To measure virus inhibition, target Huh-7 cells were plated at a density of 2 × 104 cells per well of white Nunc MicroWellTM 96-well plate in D10 media and incubated at 37 °C 5% CO2. The next day, inhibitors DPP4, ACE2 and Mab m336 [59], and non-specific mAb control C05 [57], were each diluted to an appropriate concentration in D10 media and incubated with MERS-CoV pseudovirus, at a dilution that would yield ~2 × 106 RLU, for 1 hr at 37 °C 5% CO2. Inhibitor/virus mixture was then added on to Huh-7 cells and incubated for a further 72 hrs at 37 °C 5% CO2. Firefly luciferase reporter activity was quantified for virus titration.

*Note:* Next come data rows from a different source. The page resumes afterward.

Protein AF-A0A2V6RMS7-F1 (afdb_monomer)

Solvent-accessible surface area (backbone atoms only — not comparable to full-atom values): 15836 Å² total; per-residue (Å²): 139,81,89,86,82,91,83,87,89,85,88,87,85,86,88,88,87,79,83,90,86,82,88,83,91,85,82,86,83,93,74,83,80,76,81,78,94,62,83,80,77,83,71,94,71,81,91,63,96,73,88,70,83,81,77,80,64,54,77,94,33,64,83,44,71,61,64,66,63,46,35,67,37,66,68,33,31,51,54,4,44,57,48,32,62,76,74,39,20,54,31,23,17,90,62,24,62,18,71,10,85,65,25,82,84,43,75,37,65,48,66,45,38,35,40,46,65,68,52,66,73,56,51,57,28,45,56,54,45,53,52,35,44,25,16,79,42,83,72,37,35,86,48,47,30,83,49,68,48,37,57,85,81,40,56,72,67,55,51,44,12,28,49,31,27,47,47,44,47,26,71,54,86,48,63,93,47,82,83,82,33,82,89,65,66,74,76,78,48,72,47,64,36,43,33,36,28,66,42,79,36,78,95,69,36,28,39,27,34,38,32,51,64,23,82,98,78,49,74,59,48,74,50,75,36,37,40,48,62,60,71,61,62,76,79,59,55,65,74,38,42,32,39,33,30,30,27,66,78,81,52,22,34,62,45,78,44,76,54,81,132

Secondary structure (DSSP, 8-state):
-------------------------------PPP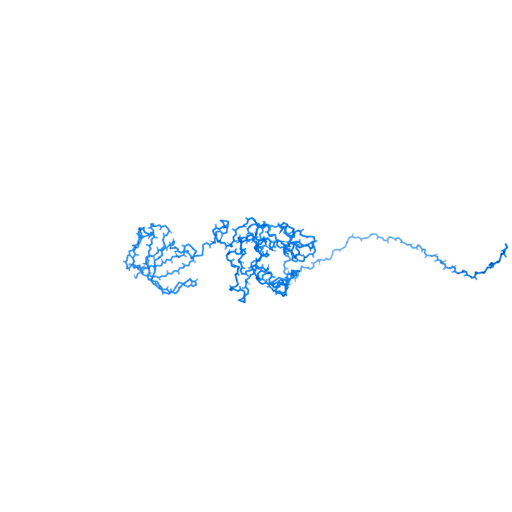P--SPPPPPP----TT----PPPPGGGTT----GGGGT-HHHHHHHHHHHHHHTHHHH-TTSSS--GGGTT-SSPPP-TT-HHHHHH--HHHHHHHHHHGGGSTTTTTTT-----GGGTS-HHHHHHHHHHHHHTTT--SS--TTS-GGG-----EEEEEEEEEEEEGGGTEEEEEE--BTTTB-SEEEEEEESSGGGGGS--TT-EEEEEEETTTTEEEEEEE---

Sequence (261 aa):
MTRTRPFVVIAIVGLVVSAAWLAELTLPDAQAEQPPTGPPKAADRGHAHGDHEHPSVPPAYAKAHIPSQVWTDPKMIAKGKEIFVAKCALCHGEKGDGKGPGSANLPLKPADLSDGKMVAEMAGNFWVWRVSEGGLVEPFKSKGSAMPAWKGEMSMNDRWAVIAYAHTLSGHRGPHVAGEHPELKPKPKFVTGEGTVISLRPEKQQIVLEHGEIKGFMEAMTMGYKINPVSLLNTVKSGDKVRFTIDTHARAITKIDKLND

Nearest PDB structures (foldseek):
  1zeq-assembly1_X  TM=8.711E-01  e=4.163E-05  Escherichia coli
  2qcp-assembly1_X  TM=8.636E-01  e=2.772E-04  Escherichia coli str. K-12 substr. W3110
  3e6z-assembly1_X  TM=7.835E-01  e=1.653E-04  Escherichia coli
  8x2j-assembly1_E  TM=6.437E-01  e=7.360E-04  Chloroflexus aurantiacus J-10-fl
  6cqm-assembly2_B  TM=6.205E-01  e=2.734E-01  Saccharomyces cerevisiae S288C

Foldseek 3Di:
DYDDDDDDDDDDDDDDDDDDDDDDDDDDDDDDDDPDPDDDDDDDDPDDPPPQDDDDQDPVLPPPAQPFVLLAPPVLLVLLLVCCVVAPCCQCNNLSQQVHVNQPPQLDGRDRLQALQSLLVDARSNLLRCQQQFCPDPPSVVSRTPGDRCVVPDDSSSSSSNSSNSNCSNVDGTHNDPVSCPVCPDDQDKFKWKFFFAADDLVQQKTWTQTADGPPQDHTDTGIFHEPPSCQSVVDGGGFIWMFMARSVNSYTDDIDTDDD

Mean predicted aligned error: 16.96 Å

Radius of gyration: 33.86 Å; Cα contacts (8 Å, |Δi|>4): 399; chains: 1; bounding box: 98×39×114 Å

Structure (mmCIF, N/CA/C/O backbone):
data_AF-A0A2V6RMS7-F1
#
_entry.id   AF-A0A2V6RMS7-F1
#
loop_
_atom_site.group_PDB
_atom_site.id
_atom_site.type_symbol
_atom_site.label_atom_id
_atom_site.label_alt_id
_atom_site.label_comp_id
_atom_site.label_asym_id
_atom_site.label_entity_id
_atom_site.label_seq_id
_atom_site.pdbx_PDB_ins_code
_atom_site.Cartn_x
_atom_site.Cartn_y
_atom_site.Cartn_z
_atom_site.occupancy
_atom_site.B_iso_or_equiv
_atom_site.auth_seq_id
_atom_site.auth_comp_id
_atom_site.auth_asym_id
_atom_site.auth_atom_id
_atom_site.pdbx_PDB_model_num
ATOM 1 N N . MET A 1 1 ? 55.947 -18.294 -69.938 1.00 39.12 1 MET A N 1
ATOM 2 C CA . MET A 1 1 ? 57.162 -17.459 -69.803 1.00 39.12 1 MET A CA 1
ATOM 3 C C . MET A 1 1 ? 56.936 -16.439 -68.688 1.00 39.12 1 MET A C 1
ATOM 5 O O . MET A 1 1 ? 55.824 -15.941 -68.631 1.00 39.12 1 MET A O 1
ATOM 9 N N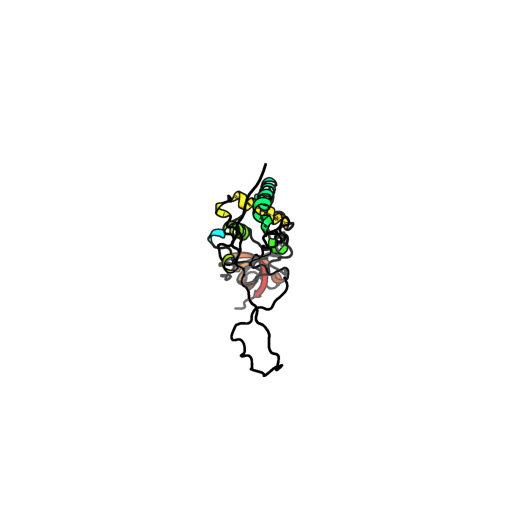 . THR A 1 2 ? 57.872 -16.043 -67.816 1.00 38.09 2 THR A N 1
ATOM 10 C CA . THR A 1 2 ? 58.972 -16.758 -67.113 1.00 38.09 2 THR A CA 1
ATOM 11 C C . THR A 1 2 ? 59.736 -15.742 -66.246 1.00 38.09 2 THR A C 1
ATOM 13 O O . THR A 1 2 ? 60.361 -14.868 -66.833 1.00 38.09 2 THR A O 1
ATOM 16 N N . ARG A 1 3 ? 59.809 -15.947 -64.913 1.00 45.06 3 ARG A N 1
ATOM 17 C CA . ARG A 1 3 ? 60.781 -15.310 -63.972 1.00 45.06 3 ARG A CA 1
ATOM 18 C C . ARG A 1 3 ? 60.677 -13.758 -63.819 1.00 45.06 3 ARG A C 1
ATOM 20 O O . ARG A 1 3 ? 60.028 -13.115 -64.626 1.00 45.06 3 ARG A O 1
ATOM 27 N N . THR A 1 4 ? 61.187 -13.086 -62.768 1.00 45.56 4 THR A N 1
ATOM 28 C CA . THR A 1 4 ? 61.963 -13.502 -61.564 1.00 45.56 4 THR A CA 1
ATOM 29 C C . THR A 1 4 ? 61.694 -12.582 -60.345 1.00 45.56 4 THR A C 1
ATOM 31 O O . THR A 1 4 ? 61.409 -11.404 -60.526 1.00 45.56 4 THR A O 1
ATOM 34 N N . ARG A 1 5 ? 61.880 -13.096 -59.113 1.00 56.38 5 ARG A N 1
ATOM 35 C CA . ARG A 1 5 ? 62.215 -12.342 -57.862 1.00 56.38 5 ARG A CA 1
ATOM 36 C C . ARG A 1 5 ? 63.700 -12.646 -57.506 1.00 56.38 5 ARG A C 1
ATOM 38 O O . ARG A 1 5 ? 64.227 -13.569 -58.133 1.00 56.38 5 ARG A O 1
ATOM 45 N N . PRO A 1 6 ? 64.408 -11.932 -56.597 1.00 58.00 6 PRO A N 1
ATOM 46 C CA . PRO A 1 6 ? 64.229 -11.963 -55.122 1.00 58.00 6 PRO A CA 1
ATOM 47 C C . PRO A 1 6 ? 63.999 -10.524 -54.566 1.00 58.00 6 PRO A C 1
ATOM 49 O O . PRO A 1 6 ? 63.310 -9.796 -55.271 1.00 58.00 6 PRO A O 1
ATOM 52 N N . PHE A 1 7 ? 64.376 -9.993 -53.381 1.00 42.28 7 PHE A N 1
ATOM 53 C CA . PHE A 1 7 ? 65.116 -10.342 -52.126 1.00 42.28 7 PHE A CA 1
ATOM 54 C C . PHE A 1 7 ? 64.280 -9.806 -50.910 1.00 42.28 7 PHE A C 1
ATOM 56 O O . PHE A 1 7 ? 63.292 -9.118 -51.152 1.00 42.28 7 PHE A O 1
ATOM 63 N N . VAL A 1 8 ? 64.390 -10.206 -49.625 1.00 41.25 8 VAL A N 1
ATOM 64 C CA . VAL A 1 8 ? 65.469 -10.216 -48.582 1.00 41.25 8 VAL A CA 1
ATOM 65 C C . VAL A 1 8 ? 65.848 -8.785 -48.140 1.00 41.25 8 VAL A C 1
ATOM 67 O O . VAL A 1 8 ? 66.142 -7.956 -48.989 1.00 41.25 8 VAL A O 1
ATOM 70 N N . VAL A 1 9 ? 65.736 -8.385 -46.859 1.00 38.97 9 VAL A N 1
ATOM 71 C CA . VAL A 1 9 ? 66.354 -8.953 -45.628 1.00 38.97 9 VAL A CA 1
ATOM 72 C C . VAL A 1 9 ? 65.368 -9.361 -44.512 1.00 38.97 9 VAL A C 1
ATOM 74 O O . VAL A 1 9 ? 64.337 -8.728 -44.314 1.00 38.97 9 VAL A O 1
ATOM 77 N N . ILE A 1 10 ? 65.737 -10.400 -43.749 1.00 47.28 10 ILE A N 1
ATOM 78 C CA . ILE A 1 10 ? 65.159 -10.792 -42.447 1.00 47.28 10 ILE A CA 1
ATOM 79 C C . ILE A 1 10 ? 66.181 -10.462 -41.349 1.00 47.28 10 ILE A C 1
ATOM 81 O O . ILE A 1 10 ? 67.368 -10.716 -41.541 1.00 47.28 10 ILE A O 1
ATOM 85 N N . ALA A 1 11 ? 65.726 -9.992 -40.185 1.00 41.41 11 ALA A N 1
ATOM 86 C CA . ALA A 1 11 ? 66.533 -9.948 -38.966 1.00 41.41 11 ALA A CA 1
ATOM 87 C C . ALA A 1 11 ? 65.749 -10.556 -37.791 1.00 41.41 11 ALA A C 1
ATOM 89 O O . ALA A 1 11 ? 64.785 -9.968 -37.308 1.00 41.41 11 ALA A O 1
ATOM 90 N N . ILE A 1 12 ? 66.169 -11.741 -37.342 1.00 50.00 12 ILE A N 1
ATOM 91 C CA . ILE A 1 12 ? 65.738 -12.353 -36.079 1.00 50.00 12 ILE A CA 1
ATOM 92 C C . ILE A 1 12 ? 66.961 -12.376 -35.169 1.00 50.00 12 ILE A C 1
ATOM 94 O O . ILE A 1 12 ? 67.966 -12.987 -35.522 1.00 50.00 12 ILE A O 1
ATOM 98 N N . VAL A 1 13 ? 66.855 -11.770 -33.988 1.00 42.53 13 VAL A N 1
ATOM 99 C CA . VAL A 1 13 ? 67.738 -12.065 -32.856 1.00 42.53 13 VAL A CA 1
ATOM 100 C C . VAL A 1 13 ? 66.877 -12.141 -31.603 1.00 42.53 13 VAL A C 1
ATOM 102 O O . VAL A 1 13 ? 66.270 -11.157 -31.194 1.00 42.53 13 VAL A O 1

4.9. Protein Structure Depictions

Structures of SARS-CoV-2 spike RBD [48], and human DPP4 complexed with MERS-CoV spike receptor-binding domain [45] and with human ADA [46] are available in the PDB, with access codes 6M0J, 4L72 and 1W1I, respectively. Protein structures were visualised and images generated using PyMOL software (Schrodinger LLC.; version 2.4.1; New York, NY, USA).